Literature DB >> 3609728

Homogenization of tandemly repeated nucleotide sequences by distance-dependent nucleotide sequence conversion.

J Dvorák, D Jue, M Lassner.   

Abstract

Previous work revealed that recurrent mutations (= mutation occurring more than once) in the tandemly repeated arrays present in nontranscribed spacers (NTS) of ribosomal RNA genes (rDNA) are clustered, i.e., they most frequently occur in repeats with adjacent or alternate distribution. A possible explanation is that the likelihood of heteroduplex formation, a prerequisite of gene conversion, decreases with the distance between repeats. To test this possibility, evolution of an array of 11 initially homogeneous repeats was computer simulated using three models, two assuming that the likelihood of heteroduplex formation decreases with increasing distance between the repeats and one assuming that it is constant. Patterns of mutation distribution obtained in computer simulations were compared with the distribution of mutations found in the repeated arrays in the NTS of seven rDNA clones.

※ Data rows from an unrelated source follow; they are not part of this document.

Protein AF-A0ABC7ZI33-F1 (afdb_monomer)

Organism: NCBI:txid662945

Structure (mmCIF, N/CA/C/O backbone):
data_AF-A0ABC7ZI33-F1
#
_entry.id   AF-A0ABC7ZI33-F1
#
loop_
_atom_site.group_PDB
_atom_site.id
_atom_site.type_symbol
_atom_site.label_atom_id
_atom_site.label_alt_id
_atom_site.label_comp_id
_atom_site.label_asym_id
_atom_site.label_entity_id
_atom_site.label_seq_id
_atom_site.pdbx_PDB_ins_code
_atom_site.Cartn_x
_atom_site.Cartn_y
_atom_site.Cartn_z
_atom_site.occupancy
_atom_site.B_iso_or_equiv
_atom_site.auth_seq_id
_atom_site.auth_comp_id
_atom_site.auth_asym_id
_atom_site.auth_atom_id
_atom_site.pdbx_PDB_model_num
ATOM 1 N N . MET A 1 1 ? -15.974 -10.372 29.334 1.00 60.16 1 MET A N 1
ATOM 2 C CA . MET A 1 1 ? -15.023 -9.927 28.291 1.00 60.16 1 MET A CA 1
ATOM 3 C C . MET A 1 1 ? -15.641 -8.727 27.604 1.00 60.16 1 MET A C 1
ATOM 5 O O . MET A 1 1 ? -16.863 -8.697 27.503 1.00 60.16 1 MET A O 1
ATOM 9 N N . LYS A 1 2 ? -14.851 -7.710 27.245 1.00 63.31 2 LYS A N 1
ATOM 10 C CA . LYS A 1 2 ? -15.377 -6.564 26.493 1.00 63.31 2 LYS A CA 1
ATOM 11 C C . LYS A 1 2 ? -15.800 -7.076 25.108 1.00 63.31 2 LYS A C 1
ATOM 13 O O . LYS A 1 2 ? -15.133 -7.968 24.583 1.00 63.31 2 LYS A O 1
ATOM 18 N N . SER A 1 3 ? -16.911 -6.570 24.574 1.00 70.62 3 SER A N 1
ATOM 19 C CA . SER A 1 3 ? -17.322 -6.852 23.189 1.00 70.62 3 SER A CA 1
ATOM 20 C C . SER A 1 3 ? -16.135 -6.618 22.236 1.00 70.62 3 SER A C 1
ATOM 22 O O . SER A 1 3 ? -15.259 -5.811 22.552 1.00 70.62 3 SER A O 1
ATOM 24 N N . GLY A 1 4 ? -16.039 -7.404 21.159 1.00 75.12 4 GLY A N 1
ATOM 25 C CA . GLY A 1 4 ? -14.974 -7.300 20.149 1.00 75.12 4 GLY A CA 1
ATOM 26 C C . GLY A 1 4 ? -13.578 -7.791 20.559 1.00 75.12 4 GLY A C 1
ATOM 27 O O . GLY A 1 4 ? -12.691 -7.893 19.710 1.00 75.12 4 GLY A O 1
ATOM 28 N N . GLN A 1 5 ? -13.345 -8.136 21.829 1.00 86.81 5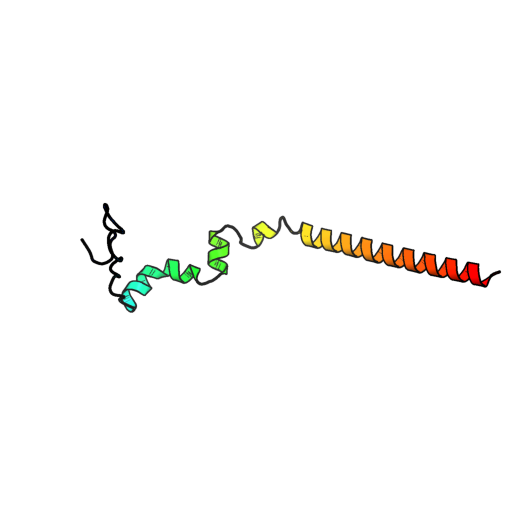 GLN A N 1
ATOM 29 C CA . GLN A 1 5 ? -12.043 -8.626 22.284 1.00 86.81 5 GLN A CA 1
ATOM 30 C C . GLN A 1 5 ? -11.927 -10.147 22.110 1.00 86.81 5 GLN A C 1
ATOM 32 O O . GLN A 1 5 ? -12.746 -10.911 22.621 1.00 86.81 5 GLN A O 1
ATOM 37 N N . TYR A 1 6 ? -10.870 -10.596 21.426 1.00 91.12 6 TYR A N 1
ATOM 38 C CA . TYR A 1 6 ? -10.597 -12.020 21.232 1.00 91.12 6 TYR A CA 1
ATOM 39 C C . TYR A 1 6 ? -10.442 -12.767 22.564 1.00 91.12 6 TYR A C 1
ATOM 41 O O . TYR A 1 6 ? -9.767 -12.304 23.487 1.00 91.12 6 TYR A O 1
ATOM 49 N N . GLN A 1 7 ? -11.028 -13.965 22.638 1.00 91.19 7 GLN A N 1
ATOM 50 C CA . GLN A 1 7 ? -10.801 -14.887 23.750 1.00 91.19 7 GLN A CA 1
ATOM 51 C C . GLN A 1 7 ? -9.366 -15.433 23.695 1.00 91.19 7 GLN A C 1
ATOM 53 O O . GLN A 1 7 ? -8.834 -15.673 22.611 1.00 91.19 7 GLN A O 1
ATOM 58 N N . THR A 1 8 ? -8.746 -15.659 24.854 1.00 91.94 8 THR A N 1
ATOM 59 C CA . THR A 1 8 ? -7.375 -16.191 24.962 1.00 91.94 8 THR A CA 1
ATOM 60 C C . THR A 1 8 ? -7.283 -17.685 24.656 1.00 91.94 8 THR A C 1
ATOM 62 O O . THR A 1 8 ? -6.258 -18.151 24.169 1.00 91.94 8 THR A O 1
ATOM 65 N N . THR A 1 9 ? -8.349 -18.437 24.924 1.00 95.31 9 THR A N 1
ATOM 66 C CA . THR A 1 9 ? -8.482 -19.858 24.590 1.00 95.31 9 THR A CA 1
ATOM 67 C C . THR A 1 9 ? -9.731 -20.065 23.738 1.00 95.31 9 THR A C 1
ATOM 69 O O . THR A 1 9 ? -10.720 -19.347 23.890 1.00 95.31 9 THR A O 1
ATOM 72 N N . ASN A 1 10 ? -9.687 -21.037 22.820 1.00 92.62 10 ASN A N 1
ATOM 73 C CA . ASN A 1 10 ? -10.797 -21.385 21.918 1.00 92.62 10 ASN A CA 1
ATOM 74 C C . ASN A 1 10 ? -11.344 -20.206 21.085 1.00 92.62 10 ASN A C 1
ATOM 76 O O . ASN A 1 10 ? -12.537 -20.138 20.796 1.00 92.62 10 ASN A O 1
ATOM 80 N N . THR A 1 11 ? -10.462 -19.298 20.663 1.00 91.12 11 THR A N 1
ATOM 81 C CA . THR A 1 11 ? -10.787 -18.027 19.996 1.00 91.12 11 THR A CA 1
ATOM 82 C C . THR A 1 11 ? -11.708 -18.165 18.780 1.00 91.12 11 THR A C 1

The patterns of mutations generated by the models assuming that the likelihood of heteroduplex formation decreases as distance between the repeats increases agreed with the patterns observed in rDNA; the patterns generated by the model assuming that the likelihood is independent of distance between repeats disagreed with the patterns observed in the rDNA clones. The topology of the heteroduplex formed between DNA in adjacent repeats predicts that the most frequently occurring conversions in the NTS repeated arrays will be shorter than the length of the repeat. The topology of the heteroduplex also predicts that if the heteroduplex leads to crossing over a circular repeat is excised. It is speculated that the circle can transpose or can be amplified via rolling circle replication and subsequently transpose. It is also shown that homogenization of the NTS repeated arrays proceeds at different rates in different species.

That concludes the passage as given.